## [Directions for this task]
Look below for the line containing "ATOM 107 C CA"; from there, print each line exactly up to and including the line containing "ATOM 110 O O", and stop.

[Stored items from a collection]
▼▼▼

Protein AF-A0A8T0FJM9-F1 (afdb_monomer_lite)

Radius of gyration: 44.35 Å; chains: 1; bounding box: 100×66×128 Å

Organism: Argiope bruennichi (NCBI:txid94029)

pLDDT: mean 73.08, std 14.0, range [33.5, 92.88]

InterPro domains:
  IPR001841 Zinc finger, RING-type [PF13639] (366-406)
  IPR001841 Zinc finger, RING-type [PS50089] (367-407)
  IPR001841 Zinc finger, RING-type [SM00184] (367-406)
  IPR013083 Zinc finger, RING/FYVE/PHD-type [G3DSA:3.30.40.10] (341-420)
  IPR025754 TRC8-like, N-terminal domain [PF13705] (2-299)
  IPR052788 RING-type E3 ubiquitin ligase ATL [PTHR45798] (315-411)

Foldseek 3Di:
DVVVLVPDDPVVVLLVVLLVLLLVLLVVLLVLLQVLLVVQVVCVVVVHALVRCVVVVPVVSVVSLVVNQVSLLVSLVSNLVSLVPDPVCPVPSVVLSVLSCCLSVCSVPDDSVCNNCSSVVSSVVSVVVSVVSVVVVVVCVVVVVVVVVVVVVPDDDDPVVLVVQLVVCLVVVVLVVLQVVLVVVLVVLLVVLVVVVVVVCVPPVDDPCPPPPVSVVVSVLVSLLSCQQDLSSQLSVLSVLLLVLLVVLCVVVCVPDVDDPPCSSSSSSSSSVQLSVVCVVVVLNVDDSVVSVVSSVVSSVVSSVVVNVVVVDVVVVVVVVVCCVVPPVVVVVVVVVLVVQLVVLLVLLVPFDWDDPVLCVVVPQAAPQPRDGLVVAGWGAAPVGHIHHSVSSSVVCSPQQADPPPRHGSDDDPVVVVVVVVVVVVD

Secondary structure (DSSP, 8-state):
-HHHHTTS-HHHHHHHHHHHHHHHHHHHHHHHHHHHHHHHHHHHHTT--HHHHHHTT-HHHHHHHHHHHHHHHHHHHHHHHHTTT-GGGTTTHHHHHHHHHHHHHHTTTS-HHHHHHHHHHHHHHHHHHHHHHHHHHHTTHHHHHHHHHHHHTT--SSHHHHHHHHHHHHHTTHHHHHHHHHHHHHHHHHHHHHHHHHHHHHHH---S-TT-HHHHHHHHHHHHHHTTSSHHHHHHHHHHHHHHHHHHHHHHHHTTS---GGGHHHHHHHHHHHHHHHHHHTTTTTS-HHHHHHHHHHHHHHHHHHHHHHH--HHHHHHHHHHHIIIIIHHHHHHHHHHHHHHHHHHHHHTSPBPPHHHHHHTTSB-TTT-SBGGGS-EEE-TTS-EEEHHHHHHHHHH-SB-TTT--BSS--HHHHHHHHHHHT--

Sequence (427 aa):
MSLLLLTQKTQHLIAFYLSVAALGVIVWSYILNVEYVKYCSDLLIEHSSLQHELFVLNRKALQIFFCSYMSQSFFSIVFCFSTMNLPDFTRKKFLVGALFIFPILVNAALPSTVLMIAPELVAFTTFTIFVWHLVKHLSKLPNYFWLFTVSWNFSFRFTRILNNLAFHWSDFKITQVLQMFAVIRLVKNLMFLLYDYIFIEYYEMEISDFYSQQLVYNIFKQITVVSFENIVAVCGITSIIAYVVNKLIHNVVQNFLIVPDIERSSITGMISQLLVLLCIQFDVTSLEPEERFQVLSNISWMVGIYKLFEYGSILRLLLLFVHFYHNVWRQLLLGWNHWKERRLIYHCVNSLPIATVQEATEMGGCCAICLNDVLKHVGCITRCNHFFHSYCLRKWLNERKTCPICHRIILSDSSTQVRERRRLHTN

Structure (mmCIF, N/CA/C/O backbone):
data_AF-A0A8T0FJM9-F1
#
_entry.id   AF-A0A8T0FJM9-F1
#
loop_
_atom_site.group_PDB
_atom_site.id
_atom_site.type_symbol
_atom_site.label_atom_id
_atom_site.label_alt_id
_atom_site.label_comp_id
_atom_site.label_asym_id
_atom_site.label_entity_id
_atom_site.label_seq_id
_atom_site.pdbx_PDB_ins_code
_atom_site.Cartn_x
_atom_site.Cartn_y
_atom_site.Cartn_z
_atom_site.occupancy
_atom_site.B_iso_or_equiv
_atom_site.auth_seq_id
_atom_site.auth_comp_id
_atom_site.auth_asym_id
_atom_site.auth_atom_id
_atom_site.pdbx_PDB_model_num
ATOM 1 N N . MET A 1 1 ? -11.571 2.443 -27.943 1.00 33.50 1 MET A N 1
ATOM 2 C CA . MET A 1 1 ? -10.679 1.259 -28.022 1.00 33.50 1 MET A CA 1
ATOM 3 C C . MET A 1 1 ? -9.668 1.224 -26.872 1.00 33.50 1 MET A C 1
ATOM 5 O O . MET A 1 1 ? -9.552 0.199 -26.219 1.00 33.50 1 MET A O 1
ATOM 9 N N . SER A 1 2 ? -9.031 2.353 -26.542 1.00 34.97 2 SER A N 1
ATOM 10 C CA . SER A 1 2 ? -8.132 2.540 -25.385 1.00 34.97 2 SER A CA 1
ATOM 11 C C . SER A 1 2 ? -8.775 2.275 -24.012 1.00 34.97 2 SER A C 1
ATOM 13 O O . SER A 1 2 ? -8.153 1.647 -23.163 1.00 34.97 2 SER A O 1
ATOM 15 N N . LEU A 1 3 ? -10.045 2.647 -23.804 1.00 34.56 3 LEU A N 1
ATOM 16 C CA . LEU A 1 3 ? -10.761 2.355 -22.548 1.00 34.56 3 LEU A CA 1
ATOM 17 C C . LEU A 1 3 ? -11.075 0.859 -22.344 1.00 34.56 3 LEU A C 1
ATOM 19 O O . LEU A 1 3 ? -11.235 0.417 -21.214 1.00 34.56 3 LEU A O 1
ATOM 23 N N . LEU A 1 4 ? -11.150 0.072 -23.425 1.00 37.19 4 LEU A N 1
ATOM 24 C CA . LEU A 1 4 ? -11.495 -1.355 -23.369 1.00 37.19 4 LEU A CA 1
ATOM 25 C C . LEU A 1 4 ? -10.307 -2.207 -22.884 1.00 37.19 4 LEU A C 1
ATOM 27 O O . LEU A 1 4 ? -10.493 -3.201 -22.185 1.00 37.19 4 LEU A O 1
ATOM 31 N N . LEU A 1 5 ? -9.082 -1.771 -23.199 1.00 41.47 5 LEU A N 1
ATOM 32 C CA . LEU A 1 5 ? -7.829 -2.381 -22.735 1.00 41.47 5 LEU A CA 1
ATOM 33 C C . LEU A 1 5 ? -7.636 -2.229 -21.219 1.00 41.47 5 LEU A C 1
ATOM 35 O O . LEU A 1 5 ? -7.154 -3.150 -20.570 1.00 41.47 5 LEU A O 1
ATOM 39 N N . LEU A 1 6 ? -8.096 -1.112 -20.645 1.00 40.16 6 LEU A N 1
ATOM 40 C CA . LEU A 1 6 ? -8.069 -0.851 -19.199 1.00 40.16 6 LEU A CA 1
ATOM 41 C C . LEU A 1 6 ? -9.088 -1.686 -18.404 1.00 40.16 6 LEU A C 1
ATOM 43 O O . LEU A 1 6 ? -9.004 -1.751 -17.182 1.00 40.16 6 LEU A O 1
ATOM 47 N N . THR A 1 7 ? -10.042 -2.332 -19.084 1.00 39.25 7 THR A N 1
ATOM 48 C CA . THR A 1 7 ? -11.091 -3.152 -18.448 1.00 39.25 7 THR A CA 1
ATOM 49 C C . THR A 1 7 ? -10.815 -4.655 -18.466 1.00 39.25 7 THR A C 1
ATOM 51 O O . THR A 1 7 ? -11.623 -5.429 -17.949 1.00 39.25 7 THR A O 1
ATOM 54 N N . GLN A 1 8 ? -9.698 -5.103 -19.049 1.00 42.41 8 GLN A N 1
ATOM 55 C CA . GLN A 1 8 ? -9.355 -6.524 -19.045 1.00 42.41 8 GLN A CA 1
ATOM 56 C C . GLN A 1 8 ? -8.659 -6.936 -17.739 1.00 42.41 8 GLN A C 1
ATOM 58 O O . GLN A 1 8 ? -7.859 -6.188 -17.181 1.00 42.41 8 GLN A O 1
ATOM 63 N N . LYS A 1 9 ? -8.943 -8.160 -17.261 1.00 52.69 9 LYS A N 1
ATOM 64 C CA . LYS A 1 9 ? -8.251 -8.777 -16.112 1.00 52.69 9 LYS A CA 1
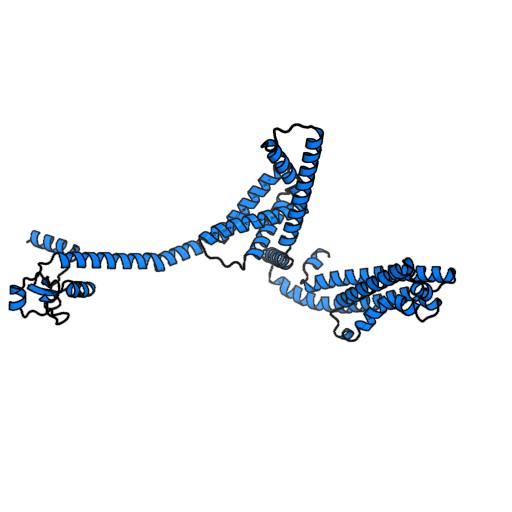
ATOM 65 C C . LYS A 1 9 ? -6.729 -8.643 -16.272 1.00 52.69 9 LYS A C 1
ATOM 67 O O . LYS A 1 9 ? -6.216 -8.814 -17.377 1.00 52.69 9 LYS A O 1
ATOM 72 N N . THR A 1 10 ? -6.024 -8.402 -15.164 1.00 51.91 10 THR A N 1
ATOM 73 C CA . THR A 1 10 ? -4.570 -8.131 -15.061 1.00 51.91 10 THR A CA 1
ATOM 74 C C . THR A 1 10 ? -3.684 -9.027 -15.937 1.00 51.91 10 THR A C 1
ATOM 76 O O . THR A 1 10 ? -2.692 -8.568 -16.495 1.00 51.91 10 THR A O 1
ATOM 79 N N . GLN A 1 11 ? -4.083 -10.281 -16.148 1.00 53.91 11 GLN A N 1
ATOM 80 C CA . GLN A 1 11 ? -3.402 -11.247 -17.013 1.00 53.91 11 GLN A CA 1
ATOM 81 C C . GLN A 1 11 ? -3.312 -10.821 -18.491 1.00 53.91 11 GLN A C 1
ATOM 83 O O . GLN A 1 11 ? -2.291 -11.063 -19.130 1.00 53.91 11 GLN A O 1
ATOM 88 N N . HIS A 1 12 ? -4.337 -10.168 -19.045 1.00 55.53 12 HIS A N 1
ATOM 89 C CA . HIS A 1 12 ? -4.353 -9.774 -20.459 1.00 55.53 12 HIS A CA 1
ATOM 90 C C . HIS A 1 12 ? -3.595 -8.470 -20.716 1.00 55.53 12 HIS A C 1
ATOM 92 O O . HIS A 1 12 ? -2.979 -8.317 -21.767 1.00 55.53 12 HIS A O 1
ATOM 98 N N . LEU A 1 13 ? -3.588 -7.559 -19.739 1.00 55.97 13 LEU A N 1
ATOM 99 C CA . LEU A 1 13 ? -2.794 -6.334 -19.803 1.00 55.97 13 LEU A CA 1
ATOM 100 C C . LEU A 1 13 ? -1.295 -6.655 -19.709 1.00 55.97 13 LEU A C 1
ATOM 102 O O . LEU A 1 13 ? -0.502 -6.139 -20.492 1.00 55.97 13 LEU A O 1
ATOM 106 N N . ILE A 1 14 ? -0.917 -7.575 -18.813 1.00 57.97 14 ILE A N 1
ATOM 107 C CA . ILE A 1 14 ? 0.446 -8.118 -18.748 1.00 57.97 14 ILE A CA 1
ATOM 108 C C . ILE A 1 14 ? 0.809 -8.798 -20.074 1.00 57.97 14 ILE A C 1
ATOM 110 O O . ILE A 1 14 ? 1.881 -8.532 -20.604 1.00 57.97 14 ILE A O 1
ATOM 114 N N . ALA A 1 15 ? -0.084 -9.602 -20.664 1.00 59.72 15 ALA A N 1
ATOM 115 C CA . ALA A 1 15 ? 0.155 -10.211 -21.976 1.00 59.72 15 ALA A CA 1
ATOM 116 C C . ALA A 1 15 ? 0.341 -9.166 -23.093 1.00 59.72 15 ALA A C 1
ATOM 118 O O . ALA A 1 15 ? 1.222 -9.322 -23.936 1.00 59.72 15 ALA A O 1
ATOM 119 N N . PHE A 1 16 ? -0.429 -8.073 -23.077 1.00 62.69 16 PHE A N 1
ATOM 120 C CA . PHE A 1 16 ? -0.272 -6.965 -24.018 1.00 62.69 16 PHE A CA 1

▲▲▲

## [Task solution]
ATOM 107 C CA . ILE A 1 14 ? 0.446 -8.118 -18.748 1.00 57.97 14 ILE A CA 1
ATOM 108 C C . ILE A 1 14 ? 0.809 -8.798 -20.074 1.00 57.97 14 ILE A C 1
ATOM 110 O O . ILE A 1 14 ? 1.881 -8.532 -20.604 1.00 57.97 14 ILE A O 1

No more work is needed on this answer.